Computational modeling is a powerful tool to address the structural complexity of zeolite catalysts. The combination of electronic structure calculations with statistic thermodynamic analysis is particularly useful to evaluate the thermodynamic stabilities of metal complexes in zeolites as a function of catalyst activation conditions. However, care has to be taken as the speciation of metal sites in zeolites is often determined by kinetic effects—reactivity, diffusion, solvation, etc. New approaches for studying these effects need to be developed.

Concluding Remarks

Remarkable recent advances, achieved in synthesis and characterization of well-defined zeolite-based transition metal catalysts, imply a rather bright future for these materials. Further understanding of the metal–zeolite composites will provide a unique opportunity to design ultimately active supported catalysts and bridge the gap between homogeneous and heterogeneous branches of the catalysis science. Rational design of active and selective heterogeneous catalysts has been remaining desirable for generations of chemists. Although it is still somewhat difficult to generalize and rationalize the effects of zeolite topology and metal–zeolite interactions on the catalytic performance, endeavors in this direction are being undertaken.[252] A recent work of Gallego et al. presents an excellent example of such rational design of zeolite catalysts.[253] The authors prepared organic structure-directing agents (SDAs) that resemble in shape and size the transition states of several organic reactions, including isomerization of ethylbenzene to xylenes. Applying the rationally designed template molecules, the authors were able to synthesize several new zeolite topologies, whose catalytic performance in respective reactions was significantly better than that of the benchmark zeolite catalysts. In turn, Rohling et al. recently provided a computational guided optimization of zeolite-based catalysts for Diels–Alder coupling of furanic compounds with ethylene. The authors established a correlation between catalytic activity of exchanged FAU catalysts and the nature of the used alkali cation. Exchange with K+ cations was predicted to result in proper interaction with substrate and stabilization of the reaction intermediate and accordingly higher catalytic activity.
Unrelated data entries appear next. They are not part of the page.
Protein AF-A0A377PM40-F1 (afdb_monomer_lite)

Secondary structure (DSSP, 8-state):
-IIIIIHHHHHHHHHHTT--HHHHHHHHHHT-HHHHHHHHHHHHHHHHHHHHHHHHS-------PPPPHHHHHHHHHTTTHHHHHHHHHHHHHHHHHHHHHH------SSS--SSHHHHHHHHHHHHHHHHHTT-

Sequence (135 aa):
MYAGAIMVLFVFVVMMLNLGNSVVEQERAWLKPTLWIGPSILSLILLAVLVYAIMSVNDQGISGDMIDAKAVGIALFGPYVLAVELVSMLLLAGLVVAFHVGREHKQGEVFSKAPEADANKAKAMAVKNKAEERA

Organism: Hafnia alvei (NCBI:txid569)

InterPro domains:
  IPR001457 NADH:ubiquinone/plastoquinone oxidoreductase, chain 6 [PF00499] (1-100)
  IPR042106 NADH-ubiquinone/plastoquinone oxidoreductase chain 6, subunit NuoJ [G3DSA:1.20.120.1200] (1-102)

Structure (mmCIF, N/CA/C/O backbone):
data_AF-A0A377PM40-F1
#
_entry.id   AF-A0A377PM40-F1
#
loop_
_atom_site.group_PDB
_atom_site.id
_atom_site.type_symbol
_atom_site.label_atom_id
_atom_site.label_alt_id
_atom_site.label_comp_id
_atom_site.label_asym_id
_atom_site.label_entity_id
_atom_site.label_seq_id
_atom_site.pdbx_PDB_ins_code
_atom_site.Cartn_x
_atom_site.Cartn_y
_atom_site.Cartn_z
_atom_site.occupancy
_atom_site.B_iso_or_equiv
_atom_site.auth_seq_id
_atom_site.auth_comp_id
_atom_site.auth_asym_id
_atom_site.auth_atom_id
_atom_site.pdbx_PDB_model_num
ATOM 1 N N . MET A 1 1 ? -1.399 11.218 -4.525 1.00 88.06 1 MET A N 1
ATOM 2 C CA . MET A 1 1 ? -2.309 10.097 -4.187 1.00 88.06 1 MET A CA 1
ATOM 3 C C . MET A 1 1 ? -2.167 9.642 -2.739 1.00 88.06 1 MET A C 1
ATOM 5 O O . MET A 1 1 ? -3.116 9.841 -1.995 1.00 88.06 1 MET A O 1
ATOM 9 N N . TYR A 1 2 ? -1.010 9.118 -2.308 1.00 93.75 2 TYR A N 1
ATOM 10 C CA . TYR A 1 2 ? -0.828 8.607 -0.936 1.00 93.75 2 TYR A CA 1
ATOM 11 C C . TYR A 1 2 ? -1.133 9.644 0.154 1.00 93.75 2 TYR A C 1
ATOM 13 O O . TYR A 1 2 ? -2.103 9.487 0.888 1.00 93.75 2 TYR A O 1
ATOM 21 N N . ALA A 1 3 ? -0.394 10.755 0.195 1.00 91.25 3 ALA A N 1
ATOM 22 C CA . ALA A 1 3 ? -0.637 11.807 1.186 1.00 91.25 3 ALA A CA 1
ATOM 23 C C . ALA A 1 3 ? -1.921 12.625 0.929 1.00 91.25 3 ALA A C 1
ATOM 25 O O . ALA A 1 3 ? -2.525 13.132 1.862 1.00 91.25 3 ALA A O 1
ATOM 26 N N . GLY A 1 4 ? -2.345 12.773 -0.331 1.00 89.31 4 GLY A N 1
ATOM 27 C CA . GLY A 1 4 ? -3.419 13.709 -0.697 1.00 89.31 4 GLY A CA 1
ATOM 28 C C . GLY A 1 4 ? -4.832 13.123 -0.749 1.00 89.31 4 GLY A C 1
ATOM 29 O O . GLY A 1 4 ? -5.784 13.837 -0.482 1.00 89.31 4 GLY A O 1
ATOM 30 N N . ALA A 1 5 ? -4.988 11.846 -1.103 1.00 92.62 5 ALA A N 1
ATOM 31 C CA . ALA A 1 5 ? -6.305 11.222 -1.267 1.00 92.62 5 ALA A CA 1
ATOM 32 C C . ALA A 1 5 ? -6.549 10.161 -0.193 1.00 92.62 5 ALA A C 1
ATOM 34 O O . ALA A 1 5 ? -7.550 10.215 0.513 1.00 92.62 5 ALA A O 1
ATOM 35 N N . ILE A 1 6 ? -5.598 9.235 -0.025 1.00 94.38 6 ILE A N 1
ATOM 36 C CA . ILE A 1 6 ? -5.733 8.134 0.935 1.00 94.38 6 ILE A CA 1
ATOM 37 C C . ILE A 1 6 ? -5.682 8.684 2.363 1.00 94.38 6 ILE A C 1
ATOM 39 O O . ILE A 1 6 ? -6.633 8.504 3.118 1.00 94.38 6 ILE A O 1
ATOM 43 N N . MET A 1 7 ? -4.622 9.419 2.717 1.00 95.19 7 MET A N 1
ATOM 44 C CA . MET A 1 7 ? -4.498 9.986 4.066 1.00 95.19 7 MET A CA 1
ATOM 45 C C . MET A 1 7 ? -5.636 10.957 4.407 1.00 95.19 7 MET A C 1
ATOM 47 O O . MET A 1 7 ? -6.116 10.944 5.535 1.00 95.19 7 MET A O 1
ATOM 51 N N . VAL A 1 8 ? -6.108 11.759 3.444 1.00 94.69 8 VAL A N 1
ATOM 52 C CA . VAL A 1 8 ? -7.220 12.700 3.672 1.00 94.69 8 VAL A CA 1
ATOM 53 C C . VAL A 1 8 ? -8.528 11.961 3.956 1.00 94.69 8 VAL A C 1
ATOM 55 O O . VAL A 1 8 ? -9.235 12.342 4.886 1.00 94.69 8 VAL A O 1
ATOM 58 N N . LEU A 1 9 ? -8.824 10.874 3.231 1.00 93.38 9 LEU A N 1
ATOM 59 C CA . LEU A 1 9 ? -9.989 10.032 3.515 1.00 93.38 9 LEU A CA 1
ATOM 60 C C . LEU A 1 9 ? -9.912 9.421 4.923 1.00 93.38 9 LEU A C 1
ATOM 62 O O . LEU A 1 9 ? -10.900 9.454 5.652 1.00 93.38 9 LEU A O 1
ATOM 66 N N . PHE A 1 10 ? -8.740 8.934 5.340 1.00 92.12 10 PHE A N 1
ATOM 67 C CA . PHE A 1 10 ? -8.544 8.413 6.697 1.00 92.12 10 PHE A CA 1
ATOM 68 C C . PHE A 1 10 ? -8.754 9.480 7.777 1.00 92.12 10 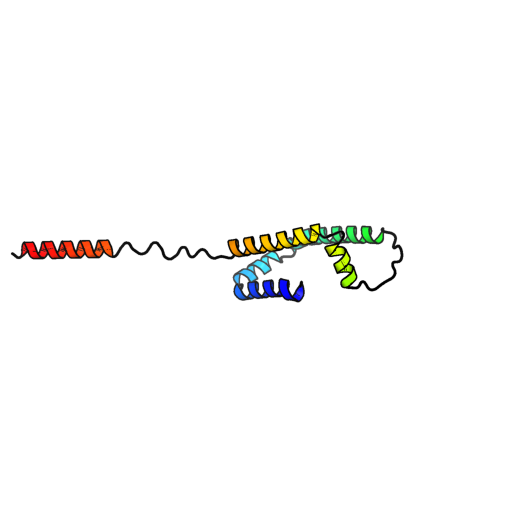PHE A C 1
ATOM 70 O O . PHE A 1 10 ? -9.517 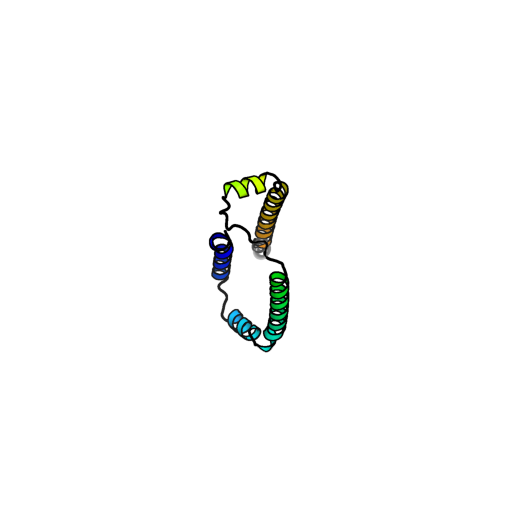9.250 8.714 1.00 92.12 10 PHE A O 1
ATOM 77 N N . VAL A 1 11 ? -8.122 10.650 7.647 1.00 91.12 11 VAL A N 1
ATOM 78 C CA . VAL A 1 11 ? -8.263 11.746 8.624 1.00 91.12 11 VAL A CA 1
ATOM 79 C C . VAL A 1 11 ? -9.717 12.204 8.723 1.00 91.12 11 VAL A C 1
ATOM 81 O O . VAL A 1 11 ? -10.220 12.410 9.826 1.00 91.12 11 VAL A O 1
ATOM 84 N N . PHE A 1 12 ? -10.415 12.304 7.590 1.00 91.75 12 PHE A N 1
ATOM 85 C CA . PHE A 1 12 ? -11.833 12.651 7.559 1.00 91.75 12 PHE A CA 1
ATOM 86 C C . PHE A 1 12 ? -12.694 11.647 8.336 1.00 91.75 12 PHE A C 1
ATOM 88 O O . PHE A 1 12 ? -13.521 12.051 9.153 1.00 91.75 12 PHE A O 1
ATOM 95 N N . VAL A 1 13 ? -12.472 10.345 8.133 1.00 90.62 13 VAL A N 1
ATOM 96 C CA . VAL A 1 13 ? -13.205 9.284 8.839 1.00 90.62 13 VAL A CA 1
ATOM 97 C C . VAL A 1 13 ? -12.921 9.310 10.340 1.00 90.62 13 VAL A C 1
ATOM 99 O O . VAL A 1 13 ? -13.860 9.300 11.133 1.00 90.62 13 VAL A O 1
ATOM 102 N N . VAL A 1 14 ? -11.652 9.394 10.749 1.00 88.38 14 VAL A N 1
ATOM 103 C CA . VAL A 1 14 ? -11.280 9.437 12.177 1.00 88.38 14 VAL A CA 1
ATOM 104 C C . VAL A 1 14 ? -11.889 10.661 12.867 1.00 88.38 14 VAL A C 1
ATOM 106 O O . VAL A 1 14 ? -12.370 10.553 13.993 1.00 88.38 14 VAL A O 1
ATOM 109 N N . MET A 1 15 ? -11.935 11.808 12.182 1.00 88.88 15 MET A N 1
ATOM 110 C CA . MET A 1 15 ? -12.548 13.024 12.717 1.00 88.88 15 MET A CA 1
ATOM 111 C C . MET A 1 15 ? -14.077 12.912 12.823 1.00 88.88 15 MET A C 1
ATOM 113 O O . MET A 1 15 ? -14.651 13.362 13.812 1.00 88.88 15 MET A O 1
ATOM 117 N N . MET A 1 16 ? -14.744 12.290 11.845 1.00 87.12 16 MET A N 1
ATOM 118 C CA . MET A 1 16 ? -16.198 12.072 11.873 1.00 87.12 16 MET A CA 1
ATOM 119 C C . MET A 1 16 ? -16.625 11.103 12.984 1.00 87.12 16 MET A C 1
ATOM 121 O O . MET A 1 16 ? -17.665 11.307 13.605 1.00 87.12 16 MET A O 1
ATOM 125 N N . LEU A 1 17 ? -15.820 10.070 13.253 1.00 83.50 17 LEU A N 1
ATOM 126 C CA . LEU A 1 17 ? -16.108 9.053 14.270 1.00 83.50 17 LEU A CA 1
ATOM 127 C C . LEU A 1 17 ? -15.831 9.510 15.713 1.00 83.50 17 LEU A C 1
ATOM 129 O O . LEU A 1 17 ? -16.103 8.738 16.628 1.00 83.50 17 LEU A O 1
ATOM 133 N N . ASN A 1 18 ? -15.302 10.729 15.911 1.00 78.50 18 ASN A N 1
ATOM 134 C CA . ASN A 1 18 ? -15.012 11.374 17.200 1.00 78.50 18 ASN A CA 1
ATOM 135 C C . ASN A 1 18 ? -14.680 10.380 18.333 1.00 78.50 18 ASN A C 1
ATOM 137 O O . ASN A 1 18 ? -15.456 10.197 19.275 1.00 78.50 18 ASN A O 1
ATOM 141 N N . LEU A 1 19 ? -13.547 9.685 18.186 1.00 74.25 19 LEU A N 1
ATOM 142 C CA . LEU A 1 19 ? -13.110 8.616 19.084 1.00 74.25 19 LEU A CA 1
ATOM 143 C C . LEU A 1 19 ? -12.995 9.159 20.524 1.00 74.25 19 LEU A C 1
ATOM 145 O O . LEU A 1 19 ? -12.184 10.037 20.805 1.00 74.25 19 LEU A O 1
ATOM 149 N N . GLY A 1 20 ? -13.840 8.660 21.430 1.00 74.31 20 GLY A N 1
ATOM 150 C CA . GLY A 1 20 ? -13.942 9.148 22.810 1.00 74.31 20 GLY A CA 1
ATOM 151 C C . GLY A 1 20 ? -12.915 8.547 23.779 1.00 74.31 20 GLY A C 1
ATOM 152 O O . GLY A 1 20 ? -12.179 7.616 23.453 1.00 74.31 20 GLY A O 1
ATOM 153 N N . ASN A 1 21 ? -12.917 9.035 25.025 1.00 71.19 21 ASN A N 1
ATOM 154 C CA . ASN A 1 21 ? -11.954 8.664 26.076 1.00 71.19 21 ASN A CA 1
ATOM 155 C C . ASN A 1 21 ? -11.872 7.152 26.384 1.00 71.19 21 ASN A C 1
ATOM 157 O O . ASN A 1 21 ? -10.861 6.694 26.910 1.00 71.19 21 ASN A O 1
ATOM 161 N N . SER A 1 22 ? -12.901 6.365 26.057 1.00 70.12 22 SER A N 1
ATOM 162 C CA . SER A 1 22 ? -12.881 4.902 26.204 1.00 70.12 22 SER A CA 1
ATOM 163 C C . SER A 1 22 ? -11.886 4.217 25.261 1.00 70.12 22 SER A C 1
ATOM 165 O O . SER A 1 22 ? -11.274 3.223 25.647 1.00 70.12 22 SER A O 1
ATOM 167 N N . VAL A 1 23 ? -11.681 4.763 24.057 1.00 72.25 23 VAL A N 1
ATOM 168 C CA . VAL A 1 23 ? -10.691 4.258 23.092 1.00 72.25 23 VAL A CA 1
ATOM 169 C C . VAL A 1 23 ? -9.277 4.548 23.591 1.00 72.25 23 VAL A C 1
ATOM 171 O O . VAL A 1 23 ? -8.414 3.680 23.536 1.00 72.25 23 VAL A O 1
ATOM 174 N N . VAL A 1 24 ? -9.061 5.727 24.180 1.00 75.44 24 VAL A N 1
ATOM 175 C CA . VAL A 1 24 ? -7.756 6.161 24.705 1.00 75.44 24 VAL A CA 1
ATOM 176 C C . VAL A 1 24 ? -7.270 5.263 25.849 1.00 75.44 24 VAL A C 1
ATOM 178 O O . VAL A 1 24 ? -6.107 4.854 25.877 1.00 75.44 24 VAL A O 1
ATOM 181 N N . GLU A 1 25 ? -8.153 4.905 26.785 1.00 75.62 25 GLU A N 1
ATOM 182 C CA . GLU A 1 25 ? -7.806 3.985 27.880 1.00 75.62 25 GLU A CA 1
ATOM 183 C C . GLU A 1 25 ? -7.493 2.568 27.365 1.00 75.62 25 GLU A C 1
ATOM 185 O O . GLU A 1 25 ? -6.562 1.914 27.847 1.00 75.62 25 GLU A O 1
ATOM 190 N N . GLN A 1 26 ? -8.216 2.102 26.342 1.00 77.50 26 GLN A N 1
ATOM 191 C CA . GLN A 1 26 ? -7.952 0.813 25.704 1.00 77.50 26 GLN A CA 1
ATOM 192 C C . GLN A 1 26 ? -6.619 0.808 24.940 1.00 77.50 26 GLN A C 1
ATOM 194 O O . GLN A 1 26 ? -5.834 -0.130 25.099 1.00 77.50 26 GLN A O 1
ATOM 199 N N . GLU A 1 27 ? -6.322 1.859 24.172 1.00 78.38 27 GLU A N 1
ATOM 200 C CA . GLU A 1 27 ? -5.036 2.030 23.483 1.00 78.38 27 GLU A CA 1
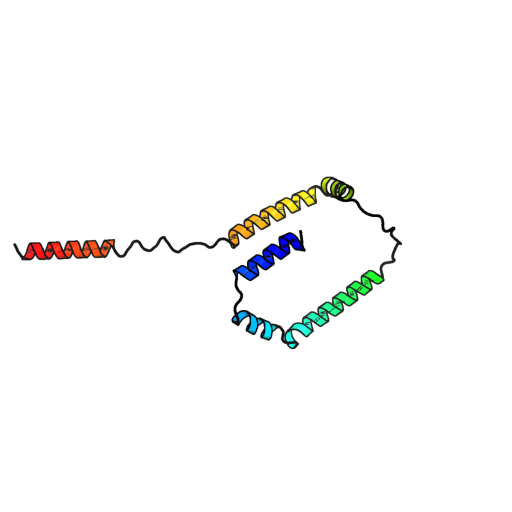ATOM 201 C C . GLU A 1 27 ? -3.874 2.010 24.474 1.00 78.38 27 GLU A C 1
ATOM 203 O O . GLU A 1 27 ? -2.892 1.292 24.279 1.00 78.38 27 GLU A O 1
ATOM 208 N N . ARG A 1 28 ? -4.006 2.717 25.601 1.00 78.44 28 ARG A N 1
ATOM 209 C CA . ARG A 1 28 ? -2.988 2.733 26.658 1.00 78.44 28 ARG A CA 1
ATOM 210 C C . ARG A 1 28 ? -2.763 1.352 27.273 1.00 78.44 28 ARG A C 1
ATOM 212 O O . ARG A 1 28 ? -1.631 1.000 27.610 1.00 78.44 28 ARG A O 1
ATOM 219 N N . ALA A 1 29 ? -3.820 0.555 27.416 1.00 77.88 29 ALA A N 1
ATOM 220 C CA . ALA A 1 29 ? -3.712 -0.819 27.893 1.00 77.88 29 ALA A CA 1
ATOM 221 C C . ALA A 1 29 ? -3.049 -1.758 26.867 1.00 77.88 29 ALA A C 1
ATOM 223 O O . ALA A 1 29 ? -2.361 -2.696 27.276 1.00 77.88 29 ALA A O 1
ATOM 224 N N . TRP A 1 30 ? -3.233 -1.508 25.567 1.00 75.88 30 TRP A N 1
ATOM 225 C CA . TRP A 1 30 ? -2.648 -2.292 24.469 1.00 75.88 30 TRP A CA 1
ATOM 226 C C . TRP A 1 30 ? -1.196 -1.908 24.165 1.00 75.88 30 TRP A C 1
ATOM 228 O O . TRP A 1 30 ? -0.398 -2.769 23.805 1.00 75.88 30 TRP A O 1
ATOM 238 N N . LEU A 1 31 ? -0.813 -0.656 24.418 1.00 76.44 31 LEU A N 1
ATOM 239 C CA . LEU A 1 31 ? 0.564 -0.156 24.317 1.00 76.44 31 LEU A CA 1
ATOM 240 C C . LEU A 1 31 ? 1.472 -0.608 25.476 1.00 76.44 31 LEU A C 1
ATOM 242 O O . LEU A 1 31 ? 2.583 -0.100 25.641 1.00 76.44 31 LEU A O 1
ATOM 246 N N . LYS A 1 32 ? 1.037 -1.573 26.297 1.00 80.44 32 LYS A N 1
ATOM 247 C CA . LYS A 1 32 ? 1.896 -2.154 27.332 1.00 80.44 32 LYS A CA 1
ATOM 248 C C . LYS A 1 32 ? 3.099 -2.845 26.672 1.00 80.44 32 LYS A C 1
ATOM 250 O O . LYS A 1 32 ? 2.900 -3.686 25.793 1.00 80.44 32 LYS A O 1
ATOM 255 N N . PRO A 1 33 ? 4.336 -2.597 27.144 1.00 73.88 33 PRO A N 1
ATOM 256 C CA . PRO A 1 33 ? 5.550 -3.150 26.538 1.00 73.88 33 PRO A CA 1
ATOM 257 C C . PRO A 1 33 ? 5.506 -4.674 26.382 1.00 73.88 33 PRO A C 1
ATOM 259 O O . PRO A 1 33 ? 5.945 -5.213 25.373 1.00 73.88 33 PRO A O 1
ATOM 262 N N . THR A 1 34 ? 4.883 -5.373 27.333 1.00 79.75 34 THR A N 1
ATOM 263 C CA . THR A 1 34 ? 4.738 -6.834 27.293 1.00 79.75 34 THR A CA 1
ATOM 264 C C . THR A 1 34 ? 4.013 -7.362 26.053 1.00 79.75 34 THR A C 1
ATOM 266 O O . THR A 1 34 ? 4.255 -8.504 25.673 1.00 79.75 34 THR A O 1
ATOM 269 N N . LEU A 1 35 ? 3.126 -6.571 25.438 1.00 81.12 35 LEU A N 1
ATOM 270 C CA . LEU A 1 35 ? 2.323 -7.005 24.297 1.00 81.12 35 LEU A CA 1
ATOM 271 C C . LEU A 1 35 ? 3.033 -6.731 22.965 1.00 81.12 35 LEU A C 1
ATOM 273 O O . LEU A 1 35 ? 2.860 -7.486 22.012 1.00 81.12 35 LEU A O 1
ATOM 277 N N . TRP A 1 36 ? 3.878 -5.694 22.907 1.00 87.25 36 TRP A N 1
ATOM 278 C CA . TRP A 1 36 ? 4.527 -5.280 21.659 1.00 87.25 36 TRP A CA 1
ATOM 279 C C . TRP A 1 36 ? 5.978 -5.746 21.510 1.00 87.25 36 TRP A C 1
ATOM 281 O O . TRP A 1 36 ? 6.469 -5.819 20.383 1.00 87.25 36 TRP A O 1
ATOM 291 N N . ILE A 1 37 ? 6.658 -6.118 22.603 1.00 90.56 37 ILE A N 1
ATOM 292 C CA . ILE A 1 37 ? 8.057 -6.579 22.562 1.00 90.56 37 ILE A CA 1
ATOM 293 C C . ILE A 1 37 ? 8.214 -7.825 21.678 1.00 90.56 37 ILE A C 1
ATOM 295 O O . ILE A 1 37 ? 9.114 -7.857 20.844 1.00 90.56 37 ILE A O 1
ATOM 299 N N . GLY A 1 38 ? 7.329 -8.820 21.800 1.00 91.81 38 GLY A N 1
ATOM 300 C CA . GLY A 1 38 ? 7.399 -10.048 20.996 1.00 91.81 38 GLY A CA 1
ATOM 301 C C . GLY A 1 38 ? 7.332 -9.783 19.482 1.00 91.81 38 GLY A C 1
ATOM 302 O O . GLY A 1 38 ? 8.290 -10.099 18.773 1.00 91.81 38 GLY A O 1
ATOM 303 N N . PRO A 1 39 ? 6.254 -9.146 18.977 1.00 93.81 39 PRO A N 1
ATOM 304 C CA . PRO A 1 39 ? 6.150 -8.759 17.569 1.00 93.81 39 PRO A CA 1
ATOM 305 C C . PRO A 1 39 ? 7.269 -7.819 17.103 1.00 93.81 39 PRO A C 1
ATOM 307 O O . PRO A 1 39 ? 7.720 -7.931 15.963 1.00 93.81 39 PRO A O 1
ATOM 310 N N . SER A 1 40 ? 7.749 -6.921 17.970 1.00 94.12 40 SER A N 1
ATOM 311 C CA . SER A 1 40 ? 8.843 -5.998 17.640 1.00 94.12 40 SER A CA 1
ATOM 312 C C . SER A 1 40 ? 10.169 -6.725 17.437 1.00 94.12 40 SER A C 1
ATOM 314 O O . SER A 1 40 ? 10.858 -6.456 16.457 1.00 94.12 40 SER A O 1
ATOM 316 N N . ILE A 1 41 ? 10.511 -7.682 18.308 1.00 96.44 41 ILE A N 1
ATOM 317 C CA . ILE A 1 41 ? 11.718 -8.509 18.151 1.00 96.44 41 ILE A CA 1
ATOM 318 C C . ILE A 1 41 ? 11.631 -9.313 16.854 1.00 96.44 41 ILE A C 1
ATOM 320 O O . ILE A 1 41 ? 12.588 -9.334 16.084 1.00 96.44 41 ILE A O 1
ATOM 324 N N . LEU A 1 42 ? 10.477 -9.926 16.572 1.00 97.19 42 LEU A N 1
ATOM 325 C CA . LEU A 1 42 ? 10.284 -10.679 15.333 1.00 97.19 42 LEU A CA 1
ATOM 326 C C . LEU A 1 42 ? 10.426 -9.783 14.092 1.00 97.19 42 LEU A C 1
ATOM 328 O O . LEU A 1 42 ? 11.100 -10.159 13.135 1.00 97.19 42 LEU A O 1
ATOM 332 N N . SER A 1 43 ? 9.848 -8.580 14.132 1.00 97.31 43 SER A N 1
ATOM 333 C CA . SER A 1 43 ? 9.966 -7.587 13.057 1.00 97.31 43 SER A CA 1
ATOM 334 C C . SER A 1 43 ? 11.411 -7.116 12.874 1.00 97.31 43 SER A C 1
ATOM 336 O O . SER A 1 43 ? 11.856 -6.943 11.743 1.00 97.31 43 SER A O 1
ATOM 338 N N . LEU A 1 44 ? 12.166 -6.956 13.967 1.00 97.75 44 LEU A N 1
ATOM 339 C CA . LEU A 1 44 ? 13.576 -6.569 13.931 1.00 97.75 44 LEU A CA 1
ATOM 340 C C . LEU A 1 44 ? 14.452 -7.671 13.325 1.00 97.75 44 LEU A C 1
ATOM 342 O O . LEU A 1 44 ? 15.322 -7.378 12.509 1.00 97.75 44 LEU A O 1
ATOM 346 N N . ILE A 1 45 ? 14.199 -8.934 13.679 1.00 98.12 45 ILE A N 1
ATOM 347 C CA . ILE A 1 45 ? 14.883 -10.086 13.076 1.00 98.12 45 ILE A CA 1
ATOM 348 C C . ILE A 1 45 ? 14.580 -10.143 11.576 1.00 98.12 45 ILE A C 1
ATOM 350 O O . ILE A 1 45 ? 15.502 -10.277 10.774 1.00 98.12 45 ILE A O 1
ATOM 354 N N . LEU A 1 46 ? 13.311 -9.987 11.183 1.00 97.75 46 LEU A N 1
ATOM 355 C CA . LEU A 1 46 ? 12.918 -9.971 9.774 1.00 97.75 46 LEU A CA 1
ATOM 356 C C . LEU A 1 46 ? 13.594 -8.824 9.009 1.00 97.75 46 LEU A C 1
ATOM 358 O O . LEU A 1 46 ? 14.094 -9.034 7.906 1.00 97.75 46 LEU A O 1
ATOM 362 N N . LEU A 1 47 ? 13.656 -7.632 9.608 1.00 97.88 47 LEU A N 1
ATOM 363 C CA . LEU A 1 47 ? 14.357 -6.488 9.034 1.00 97.88 47 LEU A CA 1
ATOM 364 C C . LEU A 1 47 ? 15.851 -6.779 8.859 1.00 97.88 47 LEU A C 1
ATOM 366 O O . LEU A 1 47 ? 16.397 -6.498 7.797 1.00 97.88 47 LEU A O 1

Experiments, using a series of alkali-exchanged FAU catalysts, fully confirmed this prediction.[254] Unfortunately, such examples of rational design of zeolite-based catalysts are still scarce, and a trial-and-error approach seems to dominate the field. Nevertheless, we are convinced that, together with the current level of synthetic possibilities,[255] further development of computational modeling, advanced spectroscopy tools, and a better general understanding of catalytic processes in a confined space will drive the trial-and-error methods to extinction.